_What you should do_
Only one stretch of the data below is needed. Output the lines from the one with "ATOM 115 C C" up to and including the one with "ATOM 134 O O", exactly as they stand.

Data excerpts
++++++++++++++++++++

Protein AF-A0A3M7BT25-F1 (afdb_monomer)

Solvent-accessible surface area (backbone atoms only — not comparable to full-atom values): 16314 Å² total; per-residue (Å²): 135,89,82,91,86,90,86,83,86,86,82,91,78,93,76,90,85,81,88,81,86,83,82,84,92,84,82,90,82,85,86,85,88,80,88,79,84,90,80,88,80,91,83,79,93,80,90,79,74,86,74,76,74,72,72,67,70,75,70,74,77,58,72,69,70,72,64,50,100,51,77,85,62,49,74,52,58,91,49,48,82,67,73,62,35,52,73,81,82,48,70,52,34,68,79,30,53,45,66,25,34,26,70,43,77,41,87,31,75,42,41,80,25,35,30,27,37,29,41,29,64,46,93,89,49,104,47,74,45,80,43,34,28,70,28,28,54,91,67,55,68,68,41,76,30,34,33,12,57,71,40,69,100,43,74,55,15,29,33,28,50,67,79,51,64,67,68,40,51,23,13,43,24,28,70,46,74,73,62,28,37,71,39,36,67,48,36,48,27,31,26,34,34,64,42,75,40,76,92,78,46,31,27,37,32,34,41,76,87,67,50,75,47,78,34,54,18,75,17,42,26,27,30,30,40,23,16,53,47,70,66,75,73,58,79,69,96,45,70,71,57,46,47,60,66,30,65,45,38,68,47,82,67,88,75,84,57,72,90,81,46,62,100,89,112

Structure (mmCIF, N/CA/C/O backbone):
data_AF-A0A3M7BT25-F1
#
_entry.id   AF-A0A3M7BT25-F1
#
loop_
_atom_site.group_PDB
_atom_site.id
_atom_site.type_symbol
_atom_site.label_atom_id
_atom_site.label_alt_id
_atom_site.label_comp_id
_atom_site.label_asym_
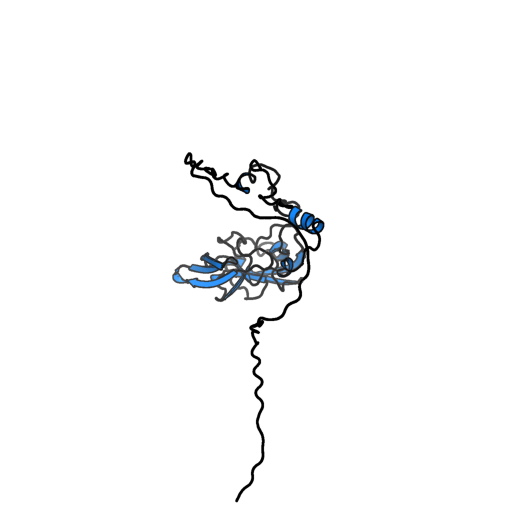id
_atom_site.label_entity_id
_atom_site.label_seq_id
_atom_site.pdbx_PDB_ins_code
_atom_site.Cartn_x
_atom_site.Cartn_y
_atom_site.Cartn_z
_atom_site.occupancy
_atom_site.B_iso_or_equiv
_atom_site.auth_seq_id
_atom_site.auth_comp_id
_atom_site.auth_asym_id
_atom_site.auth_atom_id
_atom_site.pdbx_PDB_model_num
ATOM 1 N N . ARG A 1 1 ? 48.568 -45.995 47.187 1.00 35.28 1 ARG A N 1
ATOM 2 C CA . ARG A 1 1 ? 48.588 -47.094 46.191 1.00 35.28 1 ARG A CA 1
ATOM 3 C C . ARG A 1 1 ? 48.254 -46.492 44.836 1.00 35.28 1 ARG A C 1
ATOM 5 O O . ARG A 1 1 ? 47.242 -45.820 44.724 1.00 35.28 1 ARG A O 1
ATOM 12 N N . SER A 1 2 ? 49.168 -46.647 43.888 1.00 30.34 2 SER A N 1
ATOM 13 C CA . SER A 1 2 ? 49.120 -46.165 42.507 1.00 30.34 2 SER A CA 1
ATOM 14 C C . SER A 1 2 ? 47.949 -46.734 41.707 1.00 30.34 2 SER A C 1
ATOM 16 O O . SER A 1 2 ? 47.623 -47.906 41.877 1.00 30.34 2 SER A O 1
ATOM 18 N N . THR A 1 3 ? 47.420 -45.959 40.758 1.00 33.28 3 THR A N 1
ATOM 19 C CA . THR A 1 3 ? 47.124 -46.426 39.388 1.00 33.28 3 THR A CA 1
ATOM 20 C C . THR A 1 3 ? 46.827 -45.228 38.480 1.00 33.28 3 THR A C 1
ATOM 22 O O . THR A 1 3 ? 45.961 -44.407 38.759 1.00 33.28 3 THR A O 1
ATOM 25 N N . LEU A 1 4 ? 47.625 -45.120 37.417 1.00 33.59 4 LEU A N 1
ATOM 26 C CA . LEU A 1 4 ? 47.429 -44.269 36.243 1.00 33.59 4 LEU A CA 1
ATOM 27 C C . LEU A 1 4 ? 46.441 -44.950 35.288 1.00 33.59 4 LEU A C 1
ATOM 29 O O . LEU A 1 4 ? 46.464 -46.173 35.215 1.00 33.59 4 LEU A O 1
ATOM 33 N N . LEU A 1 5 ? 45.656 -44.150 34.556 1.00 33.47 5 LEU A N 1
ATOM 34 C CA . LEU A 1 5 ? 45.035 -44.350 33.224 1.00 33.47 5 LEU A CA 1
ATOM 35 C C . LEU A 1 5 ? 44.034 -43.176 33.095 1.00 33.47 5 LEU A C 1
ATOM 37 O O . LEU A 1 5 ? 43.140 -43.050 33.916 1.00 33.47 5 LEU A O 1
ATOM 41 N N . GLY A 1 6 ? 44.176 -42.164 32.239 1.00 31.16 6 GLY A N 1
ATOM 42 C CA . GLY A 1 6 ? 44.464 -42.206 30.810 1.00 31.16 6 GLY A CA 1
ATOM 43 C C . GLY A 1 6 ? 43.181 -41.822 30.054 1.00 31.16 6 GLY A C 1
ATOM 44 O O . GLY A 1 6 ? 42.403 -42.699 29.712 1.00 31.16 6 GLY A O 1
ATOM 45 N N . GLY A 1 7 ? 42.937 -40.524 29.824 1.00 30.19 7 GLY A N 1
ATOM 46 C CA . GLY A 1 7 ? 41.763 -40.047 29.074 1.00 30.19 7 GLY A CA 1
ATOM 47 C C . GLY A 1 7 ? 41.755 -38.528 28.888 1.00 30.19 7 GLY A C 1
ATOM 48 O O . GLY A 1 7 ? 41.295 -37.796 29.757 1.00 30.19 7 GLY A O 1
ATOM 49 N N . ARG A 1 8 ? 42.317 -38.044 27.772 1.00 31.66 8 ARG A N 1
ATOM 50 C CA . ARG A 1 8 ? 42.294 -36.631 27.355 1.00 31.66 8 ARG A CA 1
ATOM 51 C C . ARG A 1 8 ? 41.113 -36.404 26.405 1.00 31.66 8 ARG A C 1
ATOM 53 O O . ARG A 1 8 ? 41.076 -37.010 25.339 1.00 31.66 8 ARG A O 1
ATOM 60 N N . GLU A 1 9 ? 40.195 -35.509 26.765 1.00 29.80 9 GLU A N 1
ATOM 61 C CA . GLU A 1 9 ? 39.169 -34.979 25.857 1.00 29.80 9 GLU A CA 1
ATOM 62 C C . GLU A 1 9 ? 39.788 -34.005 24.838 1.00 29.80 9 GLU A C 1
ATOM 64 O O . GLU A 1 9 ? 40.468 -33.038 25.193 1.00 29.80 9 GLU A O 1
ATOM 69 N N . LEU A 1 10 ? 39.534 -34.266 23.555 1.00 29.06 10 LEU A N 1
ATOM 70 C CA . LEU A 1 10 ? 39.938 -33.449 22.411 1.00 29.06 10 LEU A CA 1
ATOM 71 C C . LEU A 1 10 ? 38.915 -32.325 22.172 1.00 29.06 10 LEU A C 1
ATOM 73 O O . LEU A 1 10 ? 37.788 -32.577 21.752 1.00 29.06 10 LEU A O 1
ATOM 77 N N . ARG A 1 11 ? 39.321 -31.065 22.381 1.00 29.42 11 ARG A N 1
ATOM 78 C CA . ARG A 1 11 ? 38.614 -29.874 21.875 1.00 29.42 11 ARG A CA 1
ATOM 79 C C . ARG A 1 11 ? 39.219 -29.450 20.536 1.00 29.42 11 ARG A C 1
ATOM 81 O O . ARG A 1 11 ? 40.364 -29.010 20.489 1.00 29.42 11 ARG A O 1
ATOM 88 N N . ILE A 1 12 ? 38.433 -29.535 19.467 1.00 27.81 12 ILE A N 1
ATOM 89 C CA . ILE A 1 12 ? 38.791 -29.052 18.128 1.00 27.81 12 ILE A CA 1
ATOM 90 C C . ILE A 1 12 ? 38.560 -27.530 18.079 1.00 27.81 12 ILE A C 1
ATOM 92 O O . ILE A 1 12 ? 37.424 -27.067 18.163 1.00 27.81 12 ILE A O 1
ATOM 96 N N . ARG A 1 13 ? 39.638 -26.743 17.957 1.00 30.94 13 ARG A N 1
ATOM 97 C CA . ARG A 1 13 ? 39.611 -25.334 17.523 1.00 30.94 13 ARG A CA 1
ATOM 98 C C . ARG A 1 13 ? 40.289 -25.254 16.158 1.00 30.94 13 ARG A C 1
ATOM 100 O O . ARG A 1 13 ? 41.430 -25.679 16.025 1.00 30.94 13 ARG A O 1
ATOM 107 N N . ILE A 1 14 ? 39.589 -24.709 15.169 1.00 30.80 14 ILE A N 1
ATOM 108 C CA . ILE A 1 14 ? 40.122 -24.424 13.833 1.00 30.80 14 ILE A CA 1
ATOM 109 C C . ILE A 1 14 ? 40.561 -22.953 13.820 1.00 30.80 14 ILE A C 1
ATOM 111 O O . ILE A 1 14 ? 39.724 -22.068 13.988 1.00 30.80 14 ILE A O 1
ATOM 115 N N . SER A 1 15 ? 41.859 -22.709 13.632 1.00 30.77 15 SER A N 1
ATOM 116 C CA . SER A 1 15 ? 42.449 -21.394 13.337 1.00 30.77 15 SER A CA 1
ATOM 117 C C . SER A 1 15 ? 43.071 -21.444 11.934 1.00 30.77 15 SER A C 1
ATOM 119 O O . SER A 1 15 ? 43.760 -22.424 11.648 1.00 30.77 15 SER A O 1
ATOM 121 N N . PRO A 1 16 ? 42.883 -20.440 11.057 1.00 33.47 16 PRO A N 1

++++++++++++++++++++

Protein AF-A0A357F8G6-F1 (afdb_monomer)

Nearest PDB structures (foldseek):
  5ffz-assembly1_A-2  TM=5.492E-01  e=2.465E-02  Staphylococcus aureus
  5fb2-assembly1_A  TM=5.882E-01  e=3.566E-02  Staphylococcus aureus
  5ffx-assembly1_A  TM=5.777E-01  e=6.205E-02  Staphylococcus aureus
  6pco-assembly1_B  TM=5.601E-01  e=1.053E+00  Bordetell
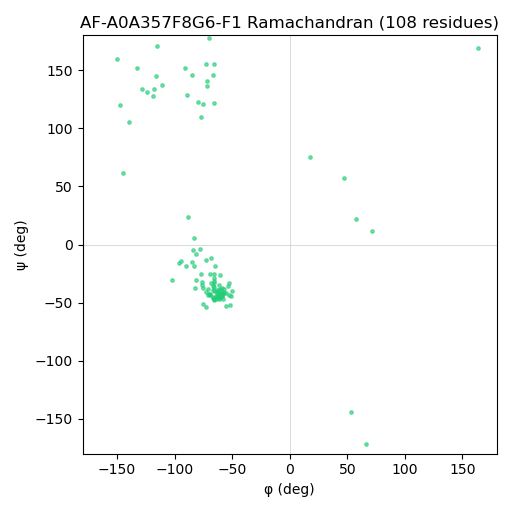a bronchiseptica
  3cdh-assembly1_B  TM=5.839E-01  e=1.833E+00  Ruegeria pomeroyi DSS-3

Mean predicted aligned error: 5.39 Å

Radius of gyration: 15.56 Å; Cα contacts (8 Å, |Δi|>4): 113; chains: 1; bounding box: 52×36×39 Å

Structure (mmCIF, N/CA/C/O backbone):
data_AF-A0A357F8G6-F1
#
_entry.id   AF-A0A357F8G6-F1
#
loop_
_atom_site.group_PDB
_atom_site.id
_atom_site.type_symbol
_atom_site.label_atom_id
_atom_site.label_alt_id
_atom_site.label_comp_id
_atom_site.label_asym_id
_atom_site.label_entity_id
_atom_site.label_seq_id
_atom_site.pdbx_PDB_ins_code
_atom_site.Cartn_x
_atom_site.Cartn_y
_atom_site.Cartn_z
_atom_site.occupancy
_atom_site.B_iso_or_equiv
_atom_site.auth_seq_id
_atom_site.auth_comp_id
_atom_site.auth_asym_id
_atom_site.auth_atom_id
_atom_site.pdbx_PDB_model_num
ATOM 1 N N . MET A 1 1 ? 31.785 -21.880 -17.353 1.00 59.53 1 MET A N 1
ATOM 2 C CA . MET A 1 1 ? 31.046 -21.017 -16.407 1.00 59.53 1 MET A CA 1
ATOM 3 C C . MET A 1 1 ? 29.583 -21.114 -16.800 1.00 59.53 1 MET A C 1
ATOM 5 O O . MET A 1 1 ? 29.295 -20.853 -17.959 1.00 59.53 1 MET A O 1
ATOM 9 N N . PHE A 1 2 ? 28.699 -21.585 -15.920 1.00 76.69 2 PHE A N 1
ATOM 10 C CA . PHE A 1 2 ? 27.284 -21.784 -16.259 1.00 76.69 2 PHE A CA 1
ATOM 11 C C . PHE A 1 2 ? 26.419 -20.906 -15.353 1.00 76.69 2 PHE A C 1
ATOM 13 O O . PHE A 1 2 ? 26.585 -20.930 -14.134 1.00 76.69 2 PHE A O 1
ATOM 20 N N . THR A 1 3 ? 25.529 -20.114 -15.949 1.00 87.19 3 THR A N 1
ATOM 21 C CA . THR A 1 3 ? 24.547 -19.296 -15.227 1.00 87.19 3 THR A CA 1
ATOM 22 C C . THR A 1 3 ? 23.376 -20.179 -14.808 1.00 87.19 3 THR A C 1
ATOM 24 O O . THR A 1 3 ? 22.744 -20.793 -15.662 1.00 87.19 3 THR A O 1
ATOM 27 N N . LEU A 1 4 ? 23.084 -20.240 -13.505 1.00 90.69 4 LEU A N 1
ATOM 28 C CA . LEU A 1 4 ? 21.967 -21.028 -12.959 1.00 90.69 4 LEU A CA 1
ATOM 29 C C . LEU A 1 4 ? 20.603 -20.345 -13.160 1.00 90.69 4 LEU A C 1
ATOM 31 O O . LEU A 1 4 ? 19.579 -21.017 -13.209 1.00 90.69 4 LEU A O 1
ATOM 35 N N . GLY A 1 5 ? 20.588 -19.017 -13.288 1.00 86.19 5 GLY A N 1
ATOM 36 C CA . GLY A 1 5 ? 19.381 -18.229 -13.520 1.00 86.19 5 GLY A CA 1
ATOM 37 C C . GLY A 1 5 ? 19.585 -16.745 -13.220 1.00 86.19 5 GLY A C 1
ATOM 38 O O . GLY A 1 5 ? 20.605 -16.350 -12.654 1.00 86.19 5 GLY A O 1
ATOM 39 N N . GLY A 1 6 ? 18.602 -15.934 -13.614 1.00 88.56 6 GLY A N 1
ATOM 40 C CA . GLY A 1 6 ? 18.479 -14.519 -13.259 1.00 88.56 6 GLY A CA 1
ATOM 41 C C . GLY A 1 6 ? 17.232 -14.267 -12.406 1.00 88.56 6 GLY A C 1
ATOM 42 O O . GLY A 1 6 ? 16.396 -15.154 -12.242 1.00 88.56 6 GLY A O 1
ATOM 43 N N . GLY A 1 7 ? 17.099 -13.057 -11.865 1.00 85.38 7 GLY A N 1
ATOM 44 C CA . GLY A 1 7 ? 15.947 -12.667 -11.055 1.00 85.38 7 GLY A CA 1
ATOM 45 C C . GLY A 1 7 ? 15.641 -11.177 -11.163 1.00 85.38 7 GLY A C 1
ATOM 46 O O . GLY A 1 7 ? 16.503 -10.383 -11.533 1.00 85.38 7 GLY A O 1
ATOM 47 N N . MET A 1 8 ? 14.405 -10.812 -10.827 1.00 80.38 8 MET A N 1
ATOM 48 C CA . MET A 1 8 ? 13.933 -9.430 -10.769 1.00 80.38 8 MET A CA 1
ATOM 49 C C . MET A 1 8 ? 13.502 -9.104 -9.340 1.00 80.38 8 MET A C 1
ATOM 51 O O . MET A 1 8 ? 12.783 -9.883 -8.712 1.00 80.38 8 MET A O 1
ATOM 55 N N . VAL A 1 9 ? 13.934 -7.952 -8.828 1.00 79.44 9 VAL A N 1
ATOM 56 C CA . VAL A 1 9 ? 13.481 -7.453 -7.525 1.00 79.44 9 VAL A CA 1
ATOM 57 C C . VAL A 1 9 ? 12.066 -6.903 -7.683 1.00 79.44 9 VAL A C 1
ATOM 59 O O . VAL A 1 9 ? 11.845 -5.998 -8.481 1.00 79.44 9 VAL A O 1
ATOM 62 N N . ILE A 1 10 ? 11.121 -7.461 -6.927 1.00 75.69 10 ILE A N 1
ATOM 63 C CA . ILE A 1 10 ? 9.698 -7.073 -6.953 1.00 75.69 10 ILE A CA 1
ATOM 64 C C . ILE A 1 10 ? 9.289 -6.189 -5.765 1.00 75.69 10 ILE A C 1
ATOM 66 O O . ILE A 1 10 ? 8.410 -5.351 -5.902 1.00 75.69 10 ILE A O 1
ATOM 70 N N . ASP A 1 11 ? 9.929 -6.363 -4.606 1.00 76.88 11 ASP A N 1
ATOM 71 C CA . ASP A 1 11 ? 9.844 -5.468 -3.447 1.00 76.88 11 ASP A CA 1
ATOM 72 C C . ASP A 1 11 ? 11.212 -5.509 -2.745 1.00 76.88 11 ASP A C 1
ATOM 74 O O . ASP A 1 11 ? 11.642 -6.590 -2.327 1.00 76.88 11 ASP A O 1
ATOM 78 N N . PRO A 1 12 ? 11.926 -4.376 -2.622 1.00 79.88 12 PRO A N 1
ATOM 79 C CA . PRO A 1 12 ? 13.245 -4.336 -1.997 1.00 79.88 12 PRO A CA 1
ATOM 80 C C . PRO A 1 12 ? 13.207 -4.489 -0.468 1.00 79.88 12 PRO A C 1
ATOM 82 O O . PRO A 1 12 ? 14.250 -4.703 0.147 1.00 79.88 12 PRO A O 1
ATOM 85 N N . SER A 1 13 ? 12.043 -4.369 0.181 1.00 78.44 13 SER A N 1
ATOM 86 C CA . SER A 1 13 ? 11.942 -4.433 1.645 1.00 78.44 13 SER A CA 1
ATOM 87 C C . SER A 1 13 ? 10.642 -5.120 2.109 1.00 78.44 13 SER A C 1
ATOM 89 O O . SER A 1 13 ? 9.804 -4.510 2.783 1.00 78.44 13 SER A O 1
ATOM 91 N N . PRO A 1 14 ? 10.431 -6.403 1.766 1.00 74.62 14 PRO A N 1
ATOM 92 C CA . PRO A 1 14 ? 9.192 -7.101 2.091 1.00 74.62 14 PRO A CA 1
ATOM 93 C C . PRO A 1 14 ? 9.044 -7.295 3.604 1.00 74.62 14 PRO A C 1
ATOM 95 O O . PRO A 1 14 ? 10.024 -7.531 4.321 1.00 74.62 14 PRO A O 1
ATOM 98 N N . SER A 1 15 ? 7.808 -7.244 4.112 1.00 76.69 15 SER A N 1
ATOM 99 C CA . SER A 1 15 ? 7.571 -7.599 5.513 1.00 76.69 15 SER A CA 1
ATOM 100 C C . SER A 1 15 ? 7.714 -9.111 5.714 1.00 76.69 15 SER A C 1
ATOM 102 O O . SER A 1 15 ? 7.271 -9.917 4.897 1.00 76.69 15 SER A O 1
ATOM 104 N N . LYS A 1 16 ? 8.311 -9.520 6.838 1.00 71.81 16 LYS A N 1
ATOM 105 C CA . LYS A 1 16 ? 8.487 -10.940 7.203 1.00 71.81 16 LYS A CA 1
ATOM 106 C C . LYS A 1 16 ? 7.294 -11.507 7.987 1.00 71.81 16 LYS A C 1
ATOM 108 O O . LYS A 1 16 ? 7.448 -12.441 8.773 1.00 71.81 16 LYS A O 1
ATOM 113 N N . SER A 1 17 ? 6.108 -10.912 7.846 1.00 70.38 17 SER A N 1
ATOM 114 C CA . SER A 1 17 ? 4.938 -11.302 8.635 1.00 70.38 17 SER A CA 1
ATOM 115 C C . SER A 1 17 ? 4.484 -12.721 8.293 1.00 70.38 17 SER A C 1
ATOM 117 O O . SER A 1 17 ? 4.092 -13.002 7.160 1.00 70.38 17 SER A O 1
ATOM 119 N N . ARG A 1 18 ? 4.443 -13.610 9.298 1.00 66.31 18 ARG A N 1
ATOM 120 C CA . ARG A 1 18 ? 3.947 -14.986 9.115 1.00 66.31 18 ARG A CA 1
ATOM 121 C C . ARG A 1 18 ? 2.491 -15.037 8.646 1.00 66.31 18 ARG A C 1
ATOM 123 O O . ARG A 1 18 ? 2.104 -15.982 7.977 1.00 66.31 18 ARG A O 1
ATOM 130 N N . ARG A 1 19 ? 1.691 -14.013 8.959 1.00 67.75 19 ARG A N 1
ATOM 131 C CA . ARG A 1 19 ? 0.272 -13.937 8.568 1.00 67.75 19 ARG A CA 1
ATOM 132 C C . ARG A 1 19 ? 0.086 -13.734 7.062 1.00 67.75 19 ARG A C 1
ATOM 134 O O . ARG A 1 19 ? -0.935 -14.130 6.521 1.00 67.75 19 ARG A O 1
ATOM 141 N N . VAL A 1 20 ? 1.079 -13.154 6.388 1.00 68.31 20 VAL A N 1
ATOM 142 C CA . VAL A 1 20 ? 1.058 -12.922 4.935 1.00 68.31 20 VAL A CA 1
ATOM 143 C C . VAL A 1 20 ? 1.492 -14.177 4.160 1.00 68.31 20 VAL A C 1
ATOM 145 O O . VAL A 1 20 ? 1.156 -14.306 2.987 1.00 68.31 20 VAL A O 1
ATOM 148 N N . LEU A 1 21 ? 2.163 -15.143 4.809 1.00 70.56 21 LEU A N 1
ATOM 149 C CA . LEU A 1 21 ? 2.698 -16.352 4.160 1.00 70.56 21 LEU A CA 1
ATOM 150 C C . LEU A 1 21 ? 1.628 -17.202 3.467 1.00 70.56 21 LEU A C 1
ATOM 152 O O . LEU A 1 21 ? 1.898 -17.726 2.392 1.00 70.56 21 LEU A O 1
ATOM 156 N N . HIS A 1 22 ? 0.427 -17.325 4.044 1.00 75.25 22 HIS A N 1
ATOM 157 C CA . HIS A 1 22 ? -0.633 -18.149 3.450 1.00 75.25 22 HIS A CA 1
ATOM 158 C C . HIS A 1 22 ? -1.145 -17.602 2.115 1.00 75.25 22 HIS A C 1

++++++++++++++++++++

_Result of this task_
ATOM 115 C C . SER A 1 17 ? 4.484 -12.721 8.293 1.00 70.38 17 SER A C 1
ATOM 117 O O . SER A 1 17 ? 4.092 -13.002 7.160 1.00 70.38 17 SER A O 1
ATOM 119 N N . ARG A 1 18 ? 4.443 -13.610 9.298 1.00 66.31 18 ARG A N 1
ATOM 120 C CA . ARG A 1 18 ? 3.947 -14.986 9.115 1.00 66.31 18 ARG A CA 1
ATOM 121 C C . ARG A 1 18 ? 2.491 -15.037 8.646 1.00 66.31 18 ARG A C 1
ATOM 123 O O . ARG A 1 18 ? 2.104 -15.982 7.977 1.00 66.31 18 ARG A O 1
ATOM 130 N N . ARG A 1 19 ? 1.691 -14.013 8.959 1.00 67.75 19 ARG A N 1
ATOM 131 C CA . ARG A 1 19 ? 0.272 -13.937 8.568 1.00 67.75 19 ARG A CA 1
ATOM 132 C C . ARG A 1 19 ? 0.086 -13.734 7.062 1.00 67.75 19 ARG A C 1
ATOM 134 O O . ARG A 1 19 ? -0.935 -14.130 6.521 1.00 67.75 19 ARG A O 1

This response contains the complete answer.